MEDİNE TARİHİMİZİN ÖZETİ: Yesrib'in Medine haline gelme sürecini ve Resulullah sallallahu aleyhi ve sellemin oradaki on yılını ana hatlarıyla şöyle izleyebiliriz:

a- Darulerkam'da gizlice Kur'an okunmaya çalışılan Mekke döneminden sonra, İslam'ı devlet yapma, Allah'ın ahkamını kanunlaştırma dönemi oldu, Medine dönemi. İslam, lütfedenlerin emirlerini yerine getirdiği bir din olmaktan yükselip ayet ayet, hadis hadis hayata nüfuz eden bir din haline geldi. İslam devletinin temel ilkeleri yerleştirildi. Kıyamete kadar yaşayacak bütün insanların rehberi olacak sistem oluşturuldu. Medine'de yaşayan farklı kesimleri ihtiva eden önemli bir anlaşma yapılarak, kurallı ve ilkeli bir yapılaşma tesis edildi. Kadın ve kölelik gibi insanlığın kangrenleşmiş sorunlarına en mükemmel çareler getirildi. Kadınlar erkeklerin oturduğu yere oturtuldu.

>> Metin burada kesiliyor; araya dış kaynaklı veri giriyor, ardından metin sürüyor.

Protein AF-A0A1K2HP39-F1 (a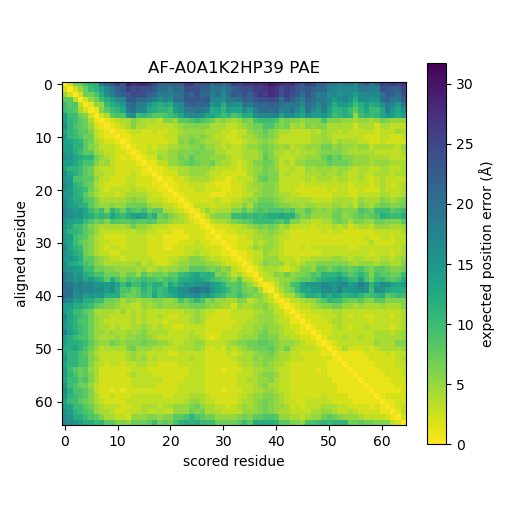fdb_monomer)

Structure (mmCIF, N/CA/C/O backbone):
data_AF-A0A1K2HP39-F1
#
_entry.id   AF-A0A1K2HP39-F1
#
loop_
_atom_site.group_PDB
_atom_site.id
_atom_site.type_symbol
_atom_site.label_atom_id
_atom_site.label_alt_id
_atom_site.label_comp_id
_atom_site.label_asym_id
_atom_site.label_entity_id
_atom_site.label_seq_id
_atom_site.pdbx_PDB_ins_code
_atom_site.Cartn_x
_atom_site.Cartn_y
_atom_site.Cartn_z
_atom_site.occupancy
_atom_site.B_iso_or_equiv
_atom_site.auth_seq_id
_atom_site.auth_comp_id
_atom_site.auth_asym_id
_atom_site.auth_atom_id
_atom_site.pdbx_PDB_model_num
ATOM 1 N N . MET A 1 1 ? 0.325 7.527 -20.111 1.00 39.22 1 MET A N 1
ATOM 2 C CA . MET A 1 1 ? 0.277 6.392 -19.162 1.00 39.22 1 MET A CA 1
ATOM 3 C C . MET A 1 1 ? 0.175 6.991 -17.768 1.00 39.22 1 MET A C 1
ATOM 5 O O . MET A 1 1 ? 1.192 7.249 -17.139 1.00 39.22 1 MET A O 1
ATOM 9 N N . THR A 1 2 ? -1.034 7.371 -17.355 1.00 38.69 2 THR A N 1
ATOM 10 C CA . THR A 1 2 ? -1.241 8.145 -16.123 1.00 38.69 2 THR A CA 1
ATOM 11 C C . THR A 1 2 ? -1.568 7.175 -15.014 1.00 38.69 2 THR A C 1
ATOM 13 O O . THR A 1 2 ? -2.662 6.622 -14.935 1.00 38.69 2 THR A O 1
ATOM 16 N N . ASP A 1 3 ? -0.555 6.908 -14.213 1.00 44.44 3 ASP A N 1
ATOM 17 C CA . ASP A 1 3 ? -0.638 5.960 -13.135 1.00 44.44 3 ASP A CA 1
ATOM 18 C C . ASP A 1 3 ? -1.339 6.583 -11.924 1.00 44.44 3 ASP A C 1
ATOM 20 O O . ASP A 1 3 ? -0.729 7.266 -11.105 1.00 44.44 3 ASP A O 1
ATOM 24 N N . ASN A 1 4 ? -2.649 6.368 -11.851 1.00 51.62 4 ASN A N 1
ATOM 25 C CA . ASN A 1 4 ? -3.509 6.845 -10.775 1.00 51.62 4 ASN A CA 1
ATOM 26 C C . ASN A 1 4 ? -3.705 5.738 -9.721 1.00 51.62 4 ASN A C 1
ATOM 28 O O . ASN A 1 4 ? -4.825 5.327 -9.428 1.00 51.62 4 ASN A O 1
ATOM 32 N N . ALA A 1 5 ? -2.614 5.164 -9.206 1.00 54.31 5 ALA A N 1
ATOM 33 C CA . ALA A 1 5 ? -2.687 4.342 -8.000 1.00 54.31 5 ALA A CA 1
ATOM 34 C C . ALA A 1 5 ? -2.740 5.251 -6.762 1.00 54.31 5 ALA A C 1
ATOM 36 O O . ALA A 1 5 ? -2.094 6.302 -6.767 1.00 54.31 5 ALA A O 1
ATOM 37 N N . PRO A 1 6 ? -3.470 4.873 -5.694 1.00 55.34 6 PRO A N 1
ATOM 38 C CA . PRO A 1 6 ? -3.553 5.689 -4.491 1.00 55.34 6 PRO A CA 1
ATOM 39 C C . PRO A 1 6 ? -2.140 5.964 -3.970 1.00 55.34 6 PRO A C 1
ATOM 41 O O . PRO A 1 6 ? -1.437 5.062 -3.522 1.00 55.34 6 PRO A O 1
ATOM 44 N N . LEU A 1 7 ? -1.721 7.230 -4.056 1.00 67.12 7 LE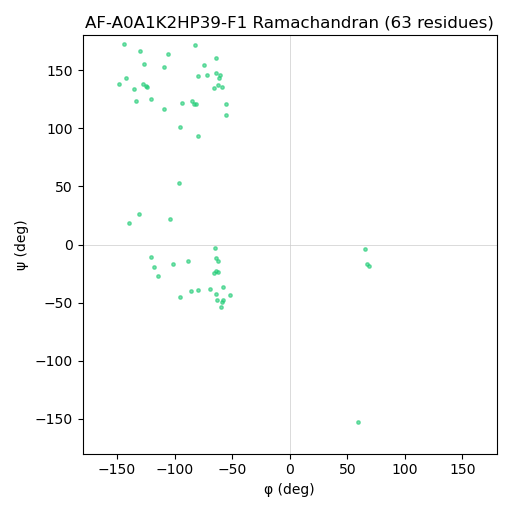U A N 1
ATOM 45 C CA . LEU A 1 7 ? -0.429 7.743 -3.580 1.00 67.12 7 LEU A CA 1
ATOM 46 C C . LEU A 1 7 ? -0.288 7.648 -2.051 1.00 67.12 7 LEU A C 1
ATOM 48 O O . LEU A 1 7 ? 0.751 8.009 -1.488 1.00 67.12 7 LEU A O 1
ATOM 52 N N . THR A 1 8 ? -1.345 7.185 -1.390 1.00 79.38 8 THR A N 1
ATOM 53 C CA . THR A 1 8 ? -1.506 7.088 0.046 1.00 79.38 8 THR A CA 1
ATOM 54 C C . THR A 1 8 ? -1.475 5.624 0.494 1.00 79.38 8 THR A C 1
ATOM 56 O O . THR A 1 8 ? -2.344 4.831 0.119 1.00 79.38 8 THR A O 1
ATOM 59 N N . PRO A 1 9 ? -0.481 5.237 1.306 1.00 84.69 9 PRO A N 1
ATOM 60 C CA . PRO A 1 9 ? -0.474 3.932 1.953 1.00 84.69 9 PRO A CA 1
ATOM 61 C C . PRO A 1 9 ? -1.628 3.819 2.958 1.00 84.69 9 PRO A C 1
ATOM 63 O O . PRO A 1 9 ? -1.871 4.722 3.762 1.00 84.69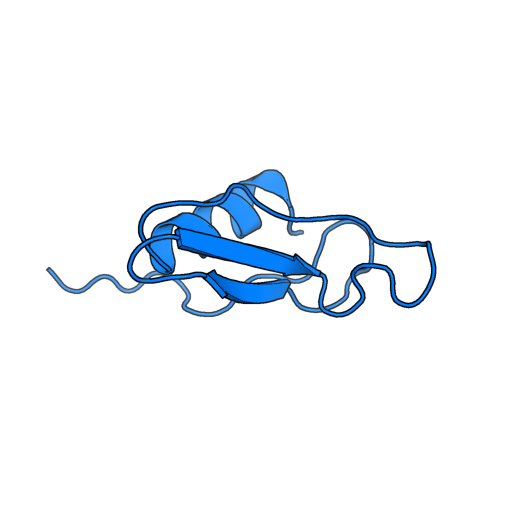 9 PRO A O 1
ATOM 66 N N . LYS A 1 10 ? -2.329 2.685 2.921 1.00 88.19 10 LYS A N 1
ATOM 67 C CA . LYS A 1 10 ? -3.382 2.332 3.879 1.00 88.19 10 LYS A CA 1
ATOM 68 C C . LYS A 1 10 ? -2.817 2.179 5.302 1.00 88.19 10 LYS A C 1
ATOM 70 O O . LYS A 1 10 ? -1.609 1.978 5.470 1.00 88.19 10 LYS A O 1
ATOM 75 N N . PRO A 1 11 ? -3.659 2.258 6.346 1.00 88.50 11 PRO A N 1
ATOM 76 C CA . PRO A 1 11 ? -3.220 2.002 7.710 1.00 88.50 11 PRO A CA 1
ATOM 77 C C . PRO A 1 11 ? -2.699 0.570 7.867 1.00 88.50 11 PRO A C 1
ATOM 79 O O . PRO A 1 11 ? -3.199 -0.385 7.276 1.00 88.50 11 PRO A O 1
ATOM 82 N N . CYS A 1 12 ? -1.666 0.418 8.684 1.00 89.50 12 CYS A N 1
ATOM 83 C CA . CYS A 1 12 ? -1.049 -0.868 8.964 1.00 89.50 12 CYS A CA 1
ATOM 84 C C . CYS A 1 12 ? -2.041 -1.826 9.632 1.00 89.50 12 CYS A C 1
ATOM 86 O O . CYS A 1 12 ? -2.709 -1.471 10.608 1.00 89.50 12 CYS A O 1
ATOM 88 N N . LYS A 1 13 ? -2.034 -3.086 9.189 1.00 86.06 13 LYS A N 1
ATOM 89 C CA . LYS A 1 13 ? -2.921 -4.138 9.706 1.00 86.06 13 LYS A CA 1
ATOM 90 C C . LYS A 1 13 ? -2.732 -4.463 11.192 1.00 86.06 13 LYS A C 1
ATOM 92 O O . LYS A 1 13 ? -3.641 -4.996 11.816 1.00 86.06 13 LYS A O 1
ATOM 97 N N . LYS A 1 14 ? -1.551 -4.168 11.750 1.00 83.81 14 LYS A N 1
ATOM 98 C CA . LYS A 1 14 ? -1.168 -4.511 13.131 1.00 83.81 14 LYS A CA 1
ATOM 99 C C . LYS A 1 14 ? -1.415 -3.367 14.115 1.00 83.81 14 LYS A C 1
ATOM 101 O O . LYS A 1 14 ? -1.929 -3.592 15.200 1.00 83.81 14 LYS A O 1
ATOM 106 N N . CYS A 1 15 ? -1.026 -2.148 13.737 1.00 84.31 15 CYS A N 1
ATOM 107 C CA . CYS A 1 15 ? -1.049 -0.970 14.613 1.00 84.31 15 CYS A CA 1
ATOM 108 C C . CYS A 1 15 ? -2.242 -0.036 14.348 1.00 84.31 15 CYS A C 1
ATOM 110 O O . CYS A 1 15 ? -2.483 0.862 15.150 1.00 84.31 15 CYS A O 1
ATOM 112 N N . GLY A 1 16 ? -2.917 -0.165 13.198 1.00 83.38 16 GLY A N 1
ATOM 113 C CA . GLY A 1 16 ? -3.900 0.809 12.706 1.00 83.38 16 GLY A CA 1
ATOM 114 C C . GLY A 1 16 ? -3.308 2.183 12.360 1.00 83.38 16 GLY A C 1
ATOM 1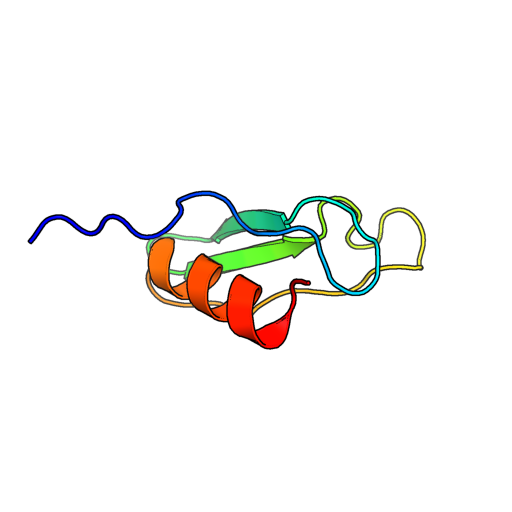15 O O . GLY A 1 16 ? -4.018 3.055 11.875 1.00 83.38 16 GLY A O 1
ATOM 116 N N . ALA A 1 17 ? -2.011 2.397 12.602 1.00 86.44 17 ALA A N 1
ATOM 117 C CA . ALA A 1 17 ? -1.335 3.650 12.300 1.00 86.44 17 ALA A CA 1
ATOM 118 C C . ALA A 1 17 ? -1.103 3.787 10.785 1.00 86.44 17 ALA A C 1
ATOM 120 O O . ALA A 1 17 ? -0.998 2.767 10.094 1.00 86.44 17 ALA A O 1
ATOM 121 N N . PRO A 1 18 ? -0.985 5.020 10.265 1.00 85.88 18 PRO A N 1
ATOM 122 C CA . PRO A 1 18 ? -0.750 5.242 8.844 1.00 85.88 18 PRO A CA 1
ATOM 123 C C . PRO A 1 18 ? 0.566 4.596 8.395 1.00 85.88 18 PRO A C 1
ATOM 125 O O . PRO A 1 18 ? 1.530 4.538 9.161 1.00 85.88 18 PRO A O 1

b- Mü'minler, aynı anneden doğdukları kardeşleriyle hissettikleri yakınlığı bile aşacak düzeyde bir kardeşlik bağını tesis ettiler.Birbirlerine mal ve can feda etmeye hazır hale geldiler. Böylece, İslam'ın devlet haline gelmesinin en önemli gereklerinden biri olan kenetlenmiş halk kitlesi oluştu. O halk, canıyla, malıyla dini ve dinini yaşadığı toprağı için hazır ordu haline geldi. Konuşmak gerektiğinde konuşan, iş gerektiğinde iş yapan mübarek bir halk tabakası ortaya çıktı. Medine, Kur'an'ın dediklerinin Mushaflarda yazılı iyi sözler olarak kalmasını önleyip, bütün Kur'an'ı tek harfine kadar yaşanmış, gönül rızasıyla tatbik edilmiş bir kitap haline getirmiştir.

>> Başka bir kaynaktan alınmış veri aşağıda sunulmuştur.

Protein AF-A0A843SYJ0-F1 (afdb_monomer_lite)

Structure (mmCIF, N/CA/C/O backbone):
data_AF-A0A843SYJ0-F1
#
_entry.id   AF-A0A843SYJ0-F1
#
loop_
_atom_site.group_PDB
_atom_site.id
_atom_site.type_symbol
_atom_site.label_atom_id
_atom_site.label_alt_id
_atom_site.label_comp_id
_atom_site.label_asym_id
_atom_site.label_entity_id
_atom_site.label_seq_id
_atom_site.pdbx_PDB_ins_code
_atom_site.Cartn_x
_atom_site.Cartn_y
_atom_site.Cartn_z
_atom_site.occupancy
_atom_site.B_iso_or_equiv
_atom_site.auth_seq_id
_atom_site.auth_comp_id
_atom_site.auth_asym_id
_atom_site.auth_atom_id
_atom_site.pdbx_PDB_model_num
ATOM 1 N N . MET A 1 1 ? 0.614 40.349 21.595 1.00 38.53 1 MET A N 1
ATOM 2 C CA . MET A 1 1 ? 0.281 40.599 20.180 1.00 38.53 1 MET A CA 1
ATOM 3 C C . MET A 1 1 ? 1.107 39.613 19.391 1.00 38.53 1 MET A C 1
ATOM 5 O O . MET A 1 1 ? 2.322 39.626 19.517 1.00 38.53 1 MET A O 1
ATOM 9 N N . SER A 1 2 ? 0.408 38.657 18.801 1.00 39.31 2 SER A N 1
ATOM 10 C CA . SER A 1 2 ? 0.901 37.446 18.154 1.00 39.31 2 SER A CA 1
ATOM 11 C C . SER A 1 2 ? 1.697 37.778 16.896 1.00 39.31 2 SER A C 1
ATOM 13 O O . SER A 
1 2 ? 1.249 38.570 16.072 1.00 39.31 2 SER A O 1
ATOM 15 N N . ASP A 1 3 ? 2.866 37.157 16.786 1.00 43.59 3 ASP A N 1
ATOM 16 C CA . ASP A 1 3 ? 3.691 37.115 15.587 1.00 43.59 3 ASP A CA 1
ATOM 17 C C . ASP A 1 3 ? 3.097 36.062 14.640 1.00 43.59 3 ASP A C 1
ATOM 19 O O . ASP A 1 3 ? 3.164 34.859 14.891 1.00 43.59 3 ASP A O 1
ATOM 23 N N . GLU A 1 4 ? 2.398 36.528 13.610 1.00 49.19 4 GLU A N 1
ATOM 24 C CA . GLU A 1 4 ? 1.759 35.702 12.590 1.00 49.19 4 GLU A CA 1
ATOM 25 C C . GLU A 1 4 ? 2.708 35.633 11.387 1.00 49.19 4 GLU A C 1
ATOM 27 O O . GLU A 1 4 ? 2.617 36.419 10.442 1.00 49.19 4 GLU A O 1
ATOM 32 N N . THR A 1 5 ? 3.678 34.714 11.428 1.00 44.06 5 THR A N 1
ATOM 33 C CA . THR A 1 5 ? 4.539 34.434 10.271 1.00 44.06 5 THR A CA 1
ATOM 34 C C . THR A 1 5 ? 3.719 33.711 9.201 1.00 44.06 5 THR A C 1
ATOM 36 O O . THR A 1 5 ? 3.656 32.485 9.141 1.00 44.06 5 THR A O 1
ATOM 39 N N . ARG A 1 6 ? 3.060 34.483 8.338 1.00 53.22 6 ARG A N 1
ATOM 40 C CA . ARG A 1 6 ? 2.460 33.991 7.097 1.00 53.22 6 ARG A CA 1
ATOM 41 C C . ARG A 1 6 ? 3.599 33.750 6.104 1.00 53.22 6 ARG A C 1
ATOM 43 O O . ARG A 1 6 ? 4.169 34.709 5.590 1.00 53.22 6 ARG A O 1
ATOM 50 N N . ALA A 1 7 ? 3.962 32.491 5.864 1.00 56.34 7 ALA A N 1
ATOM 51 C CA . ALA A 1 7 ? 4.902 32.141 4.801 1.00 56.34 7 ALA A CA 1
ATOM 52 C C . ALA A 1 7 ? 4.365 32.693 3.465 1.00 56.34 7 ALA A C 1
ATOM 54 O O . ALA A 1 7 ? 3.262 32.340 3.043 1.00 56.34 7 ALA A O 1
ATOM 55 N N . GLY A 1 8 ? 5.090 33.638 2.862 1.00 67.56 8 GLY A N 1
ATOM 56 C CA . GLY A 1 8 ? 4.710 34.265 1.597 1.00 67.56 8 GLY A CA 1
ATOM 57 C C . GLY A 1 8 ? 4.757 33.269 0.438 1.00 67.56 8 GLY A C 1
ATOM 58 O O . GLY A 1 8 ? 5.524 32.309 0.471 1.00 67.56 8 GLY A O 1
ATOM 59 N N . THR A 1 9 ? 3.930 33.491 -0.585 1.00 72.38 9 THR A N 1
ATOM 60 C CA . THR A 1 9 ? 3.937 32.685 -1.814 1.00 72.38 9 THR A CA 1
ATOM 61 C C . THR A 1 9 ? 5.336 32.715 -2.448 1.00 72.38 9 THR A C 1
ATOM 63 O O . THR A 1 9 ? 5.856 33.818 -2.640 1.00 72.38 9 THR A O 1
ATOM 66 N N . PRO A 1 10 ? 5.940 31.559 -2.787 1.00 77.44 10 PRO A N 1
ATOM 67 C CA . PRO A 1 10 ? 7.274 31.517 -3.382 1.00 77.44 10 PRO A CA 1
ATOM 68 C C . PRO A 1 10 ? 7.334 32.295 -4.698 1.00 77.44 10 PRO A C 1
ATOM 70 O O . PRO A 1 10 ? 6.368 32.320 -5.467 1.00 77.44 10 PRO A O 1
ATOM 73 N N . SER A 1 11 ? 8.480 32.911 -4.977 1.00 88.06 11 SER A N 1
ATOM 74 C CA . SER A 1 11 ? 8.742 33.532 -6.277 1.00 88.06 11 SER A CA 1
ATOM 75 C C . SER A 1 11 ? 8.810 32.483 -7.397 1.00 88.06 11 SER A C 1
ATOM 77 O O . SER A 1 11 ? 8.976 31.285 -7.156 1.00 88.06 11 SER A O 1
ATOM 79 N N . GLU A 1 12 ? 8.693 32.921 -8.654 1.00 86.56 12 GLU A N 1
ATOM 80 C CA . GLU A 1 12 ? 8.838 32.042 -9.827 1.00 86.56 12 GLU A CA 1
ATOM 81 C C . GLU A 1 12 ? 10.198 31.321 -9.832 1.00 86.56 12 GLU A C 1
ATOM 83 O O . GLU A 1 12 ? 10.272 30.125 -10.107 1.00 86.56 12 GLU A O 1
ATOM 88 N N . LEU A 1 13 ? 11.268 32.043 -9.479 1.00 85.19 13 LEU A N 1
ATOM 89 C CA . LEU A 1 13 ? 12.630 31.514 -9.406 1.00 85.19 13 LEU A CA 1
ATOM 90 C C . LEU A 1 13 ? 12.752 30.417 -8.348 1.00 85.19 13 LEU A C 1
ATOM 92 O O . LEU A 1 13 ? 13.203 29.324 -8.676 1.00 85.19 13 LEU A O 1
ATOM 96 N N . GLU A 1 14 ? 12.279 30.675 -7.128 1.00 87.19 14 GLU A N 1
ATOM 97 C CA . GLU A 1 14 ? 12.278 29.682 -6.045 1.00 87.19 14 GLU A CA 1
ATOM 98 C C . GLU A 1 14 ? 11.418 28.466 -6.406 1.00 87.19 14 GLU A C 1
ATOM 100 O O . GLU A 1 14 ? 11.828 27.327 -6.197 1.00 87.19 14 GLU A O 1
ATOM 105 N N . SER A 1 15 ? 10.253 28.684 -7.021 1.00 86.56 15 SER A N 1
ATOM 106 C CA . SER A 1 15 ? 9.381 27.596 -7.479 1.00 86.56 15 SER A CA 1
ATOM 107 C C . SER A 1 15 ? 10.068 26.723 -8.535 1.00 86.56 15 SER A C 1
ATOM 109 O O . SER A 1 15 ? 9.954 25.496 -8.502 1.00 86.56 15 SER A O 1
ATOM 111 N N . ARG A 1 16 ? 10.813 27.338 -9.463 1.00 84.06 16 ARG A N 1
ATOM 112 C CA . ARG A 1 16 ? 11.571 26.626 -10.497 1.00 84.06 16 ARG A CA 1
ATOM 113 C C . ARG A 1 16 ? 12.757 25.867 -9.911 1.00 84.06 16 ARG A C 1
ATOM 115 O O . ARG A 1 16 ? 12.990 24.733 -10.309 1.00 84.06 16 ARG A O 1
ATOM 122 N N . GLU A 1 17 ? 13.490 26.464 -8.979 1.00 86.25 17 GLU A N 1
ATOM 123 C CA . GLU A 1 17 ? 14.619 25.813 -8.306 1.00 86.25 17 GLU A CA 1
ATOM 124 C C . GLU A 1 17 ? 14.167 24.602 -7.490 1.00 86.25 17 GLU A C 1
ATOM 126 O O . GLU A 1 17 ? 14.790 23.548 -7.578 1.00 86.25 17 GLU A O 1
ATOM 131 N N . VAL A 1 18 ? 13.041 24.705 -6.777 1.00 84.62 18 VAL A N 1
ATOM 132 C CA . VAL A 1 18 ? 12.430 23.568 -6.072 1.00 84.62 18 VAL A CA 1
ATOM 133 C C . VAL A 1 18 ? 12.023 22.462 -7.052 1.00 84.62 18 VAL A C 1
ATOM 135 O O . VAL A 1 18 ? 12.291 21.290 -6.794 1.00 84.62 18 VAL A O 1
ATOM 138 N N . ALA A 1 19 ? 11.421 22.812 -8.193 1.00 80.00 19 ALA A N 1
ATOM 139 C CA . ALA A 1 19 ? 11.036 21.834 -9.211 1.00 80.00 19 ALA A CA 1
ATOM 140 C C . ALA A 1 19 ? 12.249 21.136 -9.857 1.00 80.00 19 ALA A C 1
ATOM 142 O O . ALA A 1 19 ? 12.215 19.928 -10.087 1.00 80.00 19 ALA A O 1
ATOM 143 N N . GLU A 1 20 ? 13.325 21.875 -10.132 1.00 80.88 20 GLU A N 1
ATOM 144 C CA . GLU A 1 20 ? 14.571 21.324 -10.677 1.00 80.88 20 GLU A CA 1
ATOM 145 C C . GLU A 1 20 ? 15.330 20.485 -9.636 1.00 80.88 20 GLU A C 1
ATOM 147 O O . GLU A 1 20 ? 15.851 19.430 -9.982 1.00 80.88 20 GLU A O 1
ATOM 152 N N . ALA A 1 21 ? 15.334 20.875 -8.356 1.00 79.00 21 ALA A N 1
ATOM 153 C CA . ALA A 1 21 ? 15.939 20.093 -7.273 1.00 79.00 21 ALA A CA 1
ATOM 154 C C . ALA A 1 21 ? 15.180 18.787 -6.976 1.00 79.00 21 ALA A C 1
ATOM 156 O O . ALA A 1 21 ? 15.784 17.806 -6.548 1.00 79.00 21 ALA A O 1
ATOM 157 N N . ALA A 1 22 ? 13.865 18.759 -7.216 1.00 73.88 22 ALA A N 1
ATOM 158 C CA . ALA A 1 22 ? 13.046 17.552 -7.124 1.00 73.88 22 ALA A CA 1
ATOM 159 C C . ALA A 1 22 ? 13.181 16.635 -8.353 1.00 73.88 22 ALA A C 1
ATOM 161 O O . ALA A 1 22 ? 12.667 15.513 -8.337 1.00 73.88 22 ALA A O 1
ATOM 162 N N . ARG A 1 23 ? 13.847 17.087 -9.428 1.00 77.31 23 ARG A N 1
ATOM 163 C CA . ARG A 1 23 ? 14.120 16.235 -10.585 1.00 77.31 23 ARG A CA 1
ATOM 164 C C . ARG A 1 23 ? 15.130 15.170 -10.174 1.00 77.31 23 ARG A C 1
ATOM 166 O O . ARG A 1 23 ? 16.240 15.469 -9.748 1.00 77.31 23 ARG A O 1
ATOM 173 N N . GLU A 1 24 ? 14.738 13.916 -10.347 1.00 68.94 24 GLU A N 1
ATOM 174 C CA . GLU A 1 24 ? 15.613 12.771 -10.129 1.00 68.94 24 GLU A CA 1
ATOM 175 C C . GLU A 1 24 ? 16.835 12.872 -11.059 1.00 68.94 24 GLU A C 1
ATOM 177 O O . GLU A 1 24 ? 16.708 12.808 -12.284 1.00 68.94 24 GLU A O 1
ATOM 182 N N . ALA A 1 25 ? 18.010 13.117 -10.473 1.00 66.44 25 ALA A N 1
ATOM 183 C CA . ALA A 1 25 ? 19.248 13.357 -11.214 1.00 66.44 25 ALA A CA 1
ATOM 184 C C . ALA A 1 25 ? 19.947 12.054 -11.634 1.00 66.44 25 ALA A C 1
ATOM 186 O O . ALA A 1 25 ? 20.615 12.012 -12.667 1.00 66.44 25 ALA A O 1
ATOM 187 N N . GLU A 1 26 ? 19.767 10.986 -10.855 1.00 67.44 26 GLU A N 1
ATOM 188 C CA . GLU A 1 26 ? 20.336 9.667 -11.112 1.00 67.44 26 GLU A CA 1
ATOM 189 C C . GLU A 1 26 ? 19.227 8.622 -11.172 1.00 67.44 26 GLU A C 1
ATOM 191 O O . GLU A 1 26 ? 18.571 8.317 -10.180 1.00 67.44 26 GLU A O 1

c- Medine, İslam'ın geleceği açısından fitne oluşturabilecek Yahudilerden temizlendi. Çünkü Yahudiler, daha önce din görmüş ve o dini tahrif etmişlerdi. Müslümanların dinlerini sulandırmaları açısından ciddi bir tehlike, askeri açıdan da riskli bir konumda bulunuyorlardı. Kısa bir zamanda, imzaladıkları anlaşmalara hıyanet ederek Medine dışına sürülmelerinin yasal zeminini kendileri oluşturdular.

d- Medine'nin dışında kalan devletler ve kabileler davet halkasına alındı. Bizzat Resulullah sallallahu aleyhi ve sellem onlara elçilerini gönderdi; imana davet edildiler. Açılım merkezden bütün dünyaya doğru gerçekleşti. Medine'ye gelen temsilcilerle görüşüldü. On yıl gibi kısa bir zamanda uluslararası hale gelindi.

e- Ashabı kiram, Mekke döneminde gösterdiği sabrın bir benzerini Medine'de gösterdi. Medine, Mekke'deki olaylardan aşağı kalmayacak sıkıntılarla yoğruldu. İç ve dış sorunlar, ashabın sabır göğsüne çarptı ve zararsız hale geldi. Medine, Mekke'ye göre daha rahat bir dönem değildi. Bilakis daha yoğun ve daha ağır sorunlar yaşandı.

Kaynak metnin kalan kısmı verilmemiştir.